Pada kesempatan tersebut, Menlu Retno mengatakan, penyelenggaraan Presidensi G20 Indonesia mencatatkan kesuksesan.
Bahkan, keketuan Indonesia menggelar G20 tahun ini sudah berjalan extra mile.
"Di presidensi G20 Indonesia, kita ini berjalan extra mile. Kenapa? Di awal presidensi kita mengatakan ingin membawakan suara negara-negara berkembang dan kita ingin mempresentasikan kerjasama-kerjasama konkrit yang dilakukan oleh negara G20 untuk dunia," kata Menlu Retno.
Pada talkshow bertema "Komitmen G20 Mengatasi Perubahan Iklim dan Masalah Lingkungan, Menlu Retno mengatakan kesuksesan sebuah KTT G20 dapat diukur melalui dua hal. Pertama adalah kehadiran para pemimpin negara anggota.
Dalam presidensi G20 Indonesia, kehadiran para leaders dari negara anggota sangat tinggi. Padahal dalam situasi normal pun, katanya, tidak semua KTT G20 dihadiri oleh semua negara.

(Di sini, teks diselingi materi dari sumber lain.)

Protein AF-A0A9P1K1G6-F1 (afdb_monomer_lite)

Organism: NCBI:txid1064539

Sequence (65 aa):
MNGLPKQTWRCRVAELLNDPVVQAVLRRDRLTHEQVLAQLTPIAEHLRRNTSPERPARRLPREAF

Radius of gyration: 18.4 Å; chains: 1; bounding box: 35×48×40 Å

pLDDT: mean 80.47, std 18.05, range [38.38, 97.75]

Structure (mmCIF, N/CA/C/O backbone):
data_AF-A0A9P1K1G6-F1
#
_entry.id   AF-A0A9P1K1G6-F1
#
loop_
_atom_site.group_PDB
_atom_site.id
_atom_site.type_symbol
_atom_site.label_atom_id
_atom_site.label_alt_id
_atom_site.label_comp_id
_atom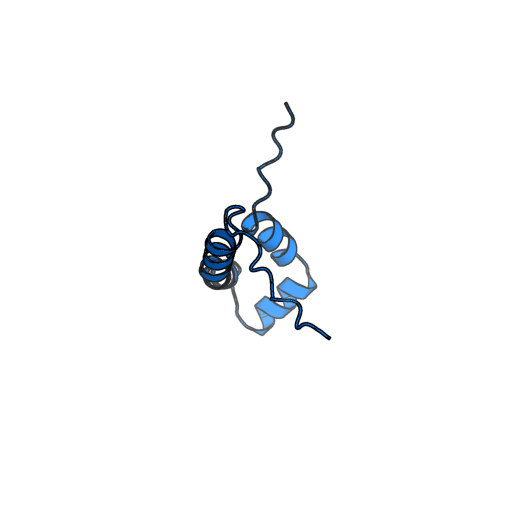_site.label_asym_id
_atom_site.label_entity_id
_atom_site.label_seq_id
_atom_site.pdbx_PDB_ins_code
_atom_site.Cartn_x
_atom_site.Cartn_y
_atom_site.Cartn_z
_atom_site.occupancy
_atom_site.B_iso_or_equiv
_atom_site.auth_seq_id
_atom_site.auth_comp_id
_atom_site.auth_asym_id
_atom_site.auth_atom_id
_atom_site.pdbx_PDB_model_num
ATOM 1 N N . MET A 1 1 ? -9.328 13.819 -26.915 1.00 38.38 1 MET A N 1
ATOM 2 C CA . MET A 1 1 ? -8.081 13.722 -26.126 1.00 38.38 1 MET A CA 1
ATOM 3 C C . MET A 1 1 ? -8.471 13.176 -24.755 1.00 38.38 1 MET A C 1
ATOM 5 O O . MET A 1 1 ? -8.950 13.934 -23.928 1.00 38.38 1 MET A O 1
ATOM 9 N N . ASN A 1 2 ? -8.429 11.854 -24.550 1.00 46.19 2 ASN A N 1
ATOM 10 C CA . ASN A 1 2 ? -8.860 11.257 -23.279 1.00 46.19 2 ASN A CA 1
ATOM 11 C C . ASN A 1 2 ? -7.741 11.444 -22.251 1.00 46.19 2 ASN A C 1
ATOM 13 O O . ASN A 1 2 ? -6.784 10.676 -22.237 1.00 46.19 2 ASN A O 1
ATOM 17 N N . GLY A 1 3 ? -7.846 12.500 -21.440 1.00 54.47 3 GLY A N 1
ATOM 18 C CA . GLY A 1 3 ? -6.934 12.851 -20.346 1.00 54.47 3 GLY A CA 1
ATOM 19 C C . GLY A 1 3 ? -7.003 11.880 -19.167 1.00 54.47 3 GLY A C 1
ATOM 20 O O . GLY A 1 3 ? -7.115 12.305 -18.022 1.00 54.47 3 GLY A O 1
ATOM 21 N N . LEU A 1 4 ? -6.977 10.576 -19.440 1.00 56.97 4 LEU A N 1
ATOM 22 C CA . LEU A 1 4 ? -6.877 9.570 -18.398 1.00 56.97 4 LEU A CA 1
ATOM 23 C C . LEU A 1 4 ? -5.453 9.623 -17.832 1.00 56.97 4 LEU A C 1
ATOM 25 O O . LEU A 1 4 ? -4.489 9.568 -18.607 1.00 56.97 4 LEU A O 1
ATOM 29 N N . PRO A 1 5 ? -5.292 9.762 -16.505 1.00 58.16 5 PRO A N 1
ATOM 30 C CA . PRO A 1 5 ? -3.977 9.802 -15.895 1.00 58.16 5 PRO A CA 1
ATOM 31 C C . PRO A 1 5 ? -3.222 8.535 -16.286 1.00 58.16 5 PRO A C 1
ATOM 33 O O . PRO A 1 5 ? -3.757 7.427 -16.214 1.00 58.16 5 PRO A O 1
ATOM 36 N N . LYS A 1 6 ? -1.975 8.708 -16.735 1.00 66.62 6 LYS A N 1
ATOM 37 C CA . LYS A 1 6 ? -1.070 7.610 -17.082 1.00 66.62 6 LYS A CA 1
ATOM 38 C C . LYS A 1 6 ? -1.074 6.622 -15.914 1.00 66.62 6 LYS A C 1
ATOM 40 O O . LYS A 1 6 ? -0.570 6.959 -14.845 1.00 66.62 6 LYS A O 1
ATOM 45 N N . GLN A 1 7 ? -1.691 5.449 -16.089 1.00 71.12 7 GLN A N 1
ATOM 46 C CA . GLN A 1 7 ? -1.841 4.471 -15.011 1.00 71.12 7 GLN A CA 1
ATOM 47 C C . GLN A 1 7 ? -0.455 4.025 -14.551 1.00 71.12 7 GLN A C 1
ATOM 49 O O . GLN A 1 7 ? 0.221 3.234 -15.207 1.00 71.12 7 GLN A O 1
ATOM 54 N N . THR A 1 8 ? -0.018 4.561 -13.418 1.00 83.38 8 THR A N 1
ATOM 55 C CA . THR A 1 8 ? 1.210 4.124 -12.763 1.00 83.38 8 THR A CA 1
ATOM 56 C C . THR A 1 8 ? 0.886 2.997 -11.789 1.00 83.38 8 THR A C 1
ATOM 58 O O . THR A 1 8 ? -0.249 2.867 -11.326 1.00 83.38 8 THR A O 1
ATOM 61 N N . TRP A 1 9 ? 1.893 2.197 -11.428 1.00 87.56 9 TRP A N 1
ATOM 62 C CA . TRP A 1 9 ? 1.759 1.200 -10.360 1.00 87.56 9 TRP A CA 1
ATOM 63 C C . TRP A 1 9 ? 1.202 1.832 -9.072 1.00 87.56 9 TRP A C 1
ATOM 65 O O . TRP A 1 9 ? 0.393 1.223 -8.382 1.00 87.56 9 TRP A O 1
ATOM 75 N N . ARG A 1 10 ? 1.573 3.090 -8.801 1.00 89.88 10 ARG A N 1
ATOM 76 C CA . ARG A 1 10 ? 1.141 3.847 -7.627 1.00 89.88 10 ARG A CA 1
ATOM 77 C C . ARG A 1 10 ? -0.366 4.123 -7.643 1.00 89.88 10 ARG A C 1
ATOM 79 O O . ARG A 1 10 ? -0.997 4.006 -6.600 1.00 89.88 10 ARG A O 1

"Saya punya data misalnya 2018, tidak semua. 2019 tidak semua. 2021 ga semua. 2020 memang semua karena dilakukan secara virtual. Poinnya adalah, dalam situasi normal pun, tidak semua leaders bisa hadir, apalagi di saat tidak normal seperti ini," ujar Menlu Retno.
Ukuran kedua, tambah Menlu Retno, adalah output dari gelaran KTT G20 tersebut yang berakhir pada deklarasi, yakni nama sebuah dokumen.
"Ukuran kedua adalah apakah KTT itu bisa menghasilkan apa yang dinamakan deklarasi. Jadi ini mengenai nama sebuah dokumen yang akan dideklarasi," paparnya.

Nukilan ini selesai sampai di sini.